I get the majority of my greens from juicing but for the days I know I’ll be out and about and not able to juice or know I’m going to be out for a GP friendly dinner of fish and baked potato, chicken and sweet potato or pancakes and scrambled eggs…all conspicuously devoid of greens it would be a great way to fill in the gap.  I’m happy to report that I put 1 1/2 tablespoons of chopped, defrosted, drained spinach in my smoothie this morning and all I noticed was a few green flecks.  Everyone is different so add whatever amount you feel comfortable with.  Also, everyone’s smoothie recipes are different so lighter flavors might not cover up the spinach taste as well as chocolate flavor.

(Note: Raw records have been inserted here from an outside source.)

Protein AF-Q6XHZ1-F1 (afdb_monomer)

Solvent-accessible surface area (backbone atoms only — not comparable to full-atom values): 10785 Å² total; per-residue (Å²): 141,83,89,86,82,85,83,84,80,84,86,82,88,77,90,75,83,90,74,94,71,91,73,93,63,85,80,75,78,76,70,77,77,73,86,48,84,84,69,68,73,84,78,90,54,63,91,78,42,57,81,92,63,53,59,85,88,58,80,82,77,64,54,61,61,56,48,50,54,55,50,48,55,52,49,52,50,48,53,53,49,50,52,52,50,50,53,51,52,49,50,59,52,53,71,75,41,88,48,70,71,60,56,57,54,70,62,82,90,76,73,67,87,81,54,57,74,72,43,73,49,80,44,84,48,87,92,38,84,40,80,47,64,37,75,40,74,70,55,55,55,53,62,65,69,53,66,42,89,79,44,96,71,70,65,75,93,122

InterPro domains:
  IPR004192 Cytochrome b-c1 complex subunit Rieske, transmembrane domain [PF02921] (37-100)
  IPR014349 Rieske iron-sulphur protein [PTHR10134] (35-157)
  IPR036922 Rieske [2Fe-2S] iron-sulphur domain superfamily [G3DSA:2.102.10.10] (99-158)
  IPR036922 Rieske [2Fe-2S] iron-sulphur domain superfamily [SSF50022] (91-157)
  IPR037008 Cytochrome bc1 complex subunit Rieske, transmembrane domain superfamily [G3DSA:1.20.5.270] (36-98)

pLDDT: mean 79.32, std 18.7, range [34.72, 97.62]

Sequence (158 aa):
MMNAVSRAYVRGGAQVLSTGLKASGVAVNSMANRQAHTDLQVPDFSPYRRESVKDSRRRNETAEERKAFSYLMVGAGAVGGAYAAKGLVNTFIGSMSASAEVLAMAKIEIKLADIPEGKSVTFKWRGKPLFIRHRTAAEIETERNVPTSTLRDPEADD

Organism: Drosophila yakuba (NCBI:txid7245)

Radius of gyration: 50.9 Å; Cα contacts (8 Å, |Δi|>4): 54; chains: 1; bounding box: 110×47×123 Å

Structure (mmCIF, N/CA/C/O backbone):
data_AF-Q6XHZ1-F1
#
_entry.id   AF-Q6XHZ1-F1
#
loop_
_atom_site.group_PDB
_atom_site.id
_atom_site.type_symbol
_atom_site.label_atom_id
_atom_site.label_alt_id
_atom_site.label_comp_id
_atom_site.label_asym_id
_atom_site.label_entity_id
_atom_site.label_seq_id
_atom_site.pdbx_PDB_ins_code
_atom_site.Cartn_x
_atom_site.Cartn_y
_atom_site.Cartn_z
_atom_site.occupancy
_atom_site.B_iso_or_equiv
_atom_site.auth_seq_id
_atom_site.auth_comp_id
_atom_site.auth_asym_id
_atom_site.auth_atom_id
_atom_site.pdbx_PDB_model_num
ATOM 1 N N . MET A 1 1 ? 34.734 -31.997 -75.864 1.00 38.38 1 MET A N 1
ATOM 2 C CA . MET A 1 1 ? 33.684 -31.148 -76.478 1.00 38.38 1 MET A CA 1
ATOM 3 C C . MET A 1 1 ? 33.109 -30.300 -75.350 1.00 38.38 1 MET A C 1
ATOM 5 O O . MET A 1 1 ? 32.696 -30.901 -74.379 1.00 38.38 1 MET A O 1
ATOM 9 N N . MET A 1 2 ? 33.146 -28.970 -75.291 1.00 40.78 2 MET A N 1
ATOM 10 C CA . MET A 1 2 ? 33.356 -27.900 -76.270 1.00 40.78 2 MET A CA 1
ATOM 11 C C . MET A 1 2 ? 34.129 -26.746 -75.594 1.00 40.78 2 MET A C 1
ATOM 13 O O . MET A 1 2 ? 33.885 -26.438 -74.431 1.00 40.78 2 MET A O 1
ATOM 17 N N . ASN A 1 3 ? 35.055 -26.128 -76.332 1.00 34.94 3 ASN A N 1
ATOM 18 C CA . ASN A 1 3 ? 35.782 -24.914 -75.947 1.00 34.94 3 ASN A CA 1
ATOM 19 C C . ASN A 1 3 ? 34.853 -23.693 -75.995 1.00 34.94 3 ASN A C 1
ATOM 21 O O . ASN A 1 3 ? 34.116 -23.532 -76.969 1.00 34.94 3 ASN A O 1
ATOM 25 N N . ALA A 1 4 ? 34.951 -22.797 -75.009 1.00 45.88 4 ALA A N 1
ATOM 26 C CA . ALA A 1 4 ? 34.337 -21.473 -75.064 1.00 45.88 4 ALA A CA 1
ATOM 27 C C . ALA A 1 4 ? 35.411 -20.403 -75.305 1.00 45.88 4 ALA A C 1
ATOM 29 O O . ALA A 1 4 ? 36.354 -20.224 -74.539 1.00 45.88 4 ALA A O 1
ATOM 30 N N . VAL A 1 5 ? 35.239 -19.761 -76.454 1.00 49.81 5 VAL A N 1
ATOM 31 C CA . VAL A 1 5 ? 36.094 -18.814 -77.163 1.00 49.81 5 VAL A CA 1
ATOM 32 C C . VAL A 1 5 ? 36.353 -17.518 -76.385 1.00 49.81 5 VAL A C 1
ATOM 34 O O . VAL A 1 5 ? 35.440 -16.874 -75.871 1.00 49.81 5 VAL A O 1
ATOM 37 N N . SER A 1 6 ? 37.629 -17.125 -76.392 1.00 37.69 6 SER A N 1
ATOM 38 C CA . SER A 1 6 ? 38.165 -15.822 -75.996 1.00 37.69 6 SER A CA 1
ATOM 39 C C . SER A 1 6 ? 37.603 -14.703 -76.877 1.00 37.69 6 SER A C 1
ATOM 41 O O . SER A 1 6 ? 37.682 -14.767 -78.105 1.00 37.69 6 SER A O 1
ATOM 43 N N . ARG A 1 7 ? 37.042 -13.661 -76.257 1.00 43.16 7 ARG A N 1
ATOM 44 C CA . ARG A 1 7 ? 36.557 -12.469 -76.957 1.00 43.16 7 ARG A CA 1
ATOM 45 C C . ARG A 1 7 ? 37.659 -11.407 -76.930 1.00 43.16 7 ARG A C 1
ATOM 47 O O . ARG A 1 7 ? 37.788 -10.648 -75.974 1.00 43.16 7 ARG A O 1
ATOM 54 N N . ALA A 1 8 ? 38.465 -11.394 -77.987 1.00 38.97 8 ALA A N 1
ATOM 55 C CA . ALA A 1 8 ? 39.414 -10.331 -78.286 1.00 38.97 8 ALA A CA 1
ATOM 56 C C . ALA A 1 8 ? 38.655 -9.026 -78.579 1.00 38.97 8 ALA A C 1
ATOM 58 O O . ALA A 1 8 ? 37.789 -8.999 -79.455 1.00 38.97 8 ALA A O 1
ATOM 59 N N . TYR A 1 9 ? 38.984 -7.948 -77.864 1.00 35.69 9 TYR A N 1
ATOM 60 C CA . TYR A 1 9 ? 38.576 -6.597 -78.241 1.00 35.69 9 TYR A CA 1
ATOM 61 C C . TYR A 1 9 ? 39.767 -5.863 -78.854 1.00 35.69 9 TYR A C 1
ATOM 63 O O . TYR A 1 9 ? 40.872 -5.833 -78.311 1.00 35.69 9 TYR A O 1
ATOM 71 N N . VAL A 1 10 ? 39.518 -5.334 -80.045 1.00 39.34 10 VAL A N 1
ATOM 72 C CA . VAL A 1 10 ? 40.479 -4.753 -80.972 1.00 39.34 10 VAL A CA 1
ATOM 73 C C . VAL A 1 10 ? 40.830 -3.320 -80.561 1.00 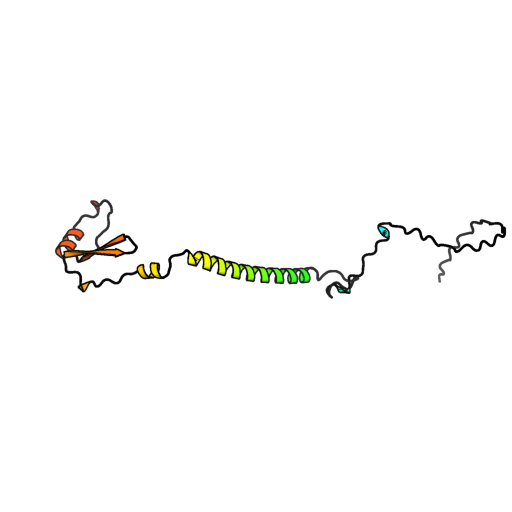39.34 10 VAL A C 1
ATOM 75 O O . VAL A 1 10 ? 39.975 -2.449 -80.470 1.00 39.34 10 VAL A O 1
ATOM 78 N N . ARG A 1 11 ? 42.130 -3.119 -80.337 1.00 34.72 11 ARG A N 1
ATOM 79 C CA . ARG A 1 11 ? 42.991 -1.991 -80.740 1.00 34.72 11 ARG A CA 1
ATOM 80 C C . ARG A 1 11 ? 42.290 -0.683 -81.167 1.00 34.72 11 ARG A C 1
ATOM 82 O O . ARG A 1 11 ? 41.925 -0.521 -82.327 1.00 34.72 11 ARG A O 1
ATOM 89 N N . GLY A 1 12 ? 42.278 0.301 -80.267 1.00 37.16 12 GLY A N 1
ATOM 90 C CA . GLY A 1 12 ? 42.235 1.728 -80.602 1.00 37.16 12 GLY A CA 1
ATOM 91 C C . GLY A 1 12 ? 43.630 2.322 -80.413 1.00 37.16 12 GLY A C 1
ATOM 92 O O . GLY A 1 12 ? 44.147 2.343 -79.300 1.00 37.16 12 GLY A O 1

Other easy ways to sneak in those greens:

Mashed Potatoes Florentine

Makes 4 generous servings

1 bag Ore Ida Steam & Mash Russets*

1 cup skim milk, low fat buttermilk, fat free half & half, chicken broth or a combination

frozen chopped spinach-defrosted and drained (snipped with scissors or pureed if necessary)-whatever amount is desired

fat free sprinkle cheese or grated parmesan

salt and pepper to taste

*OreIda Steam & Mash is a convenience item with a price to match (up to $3.99 a bag).  They’re good for hot or busy days when you don’t want to peel, chop and boil.

Make potatoes according to instructions.  My microwave is underpowered and it takes 20 minutes to cook potatoes thoroughly.  Heat spinach in microwave.  Mash potatoes with milk and stir in spinach, cheese and salt and pepper.

“Creamy” Chicken & Spinach Velvet Soup

I’m almost ashamed to call this a recipe but it helped get me throw the puree and liquid days.  The “velvet” comes from pureeing the pasta in the soup. It is warm, smooth and the prettiest shade of green.

1 19 oz can Homestyle Chicken Noodle Vegetable Soup*(not condensed)

frozen chopped spinach-defrosted and drained

leftover roasted chicken breast (for a little protein boost-optional)

*I use a local store brand because it doesn’t contain soy protein isolate.  I’m also, allergic to carrots and celery so I pick them out.  Leave the carrots in if you are able to eat them.

Thoroughly puree soup, spinach and extra chicken (if using) in a blender.  Transfer to a saucepan, heat and eat.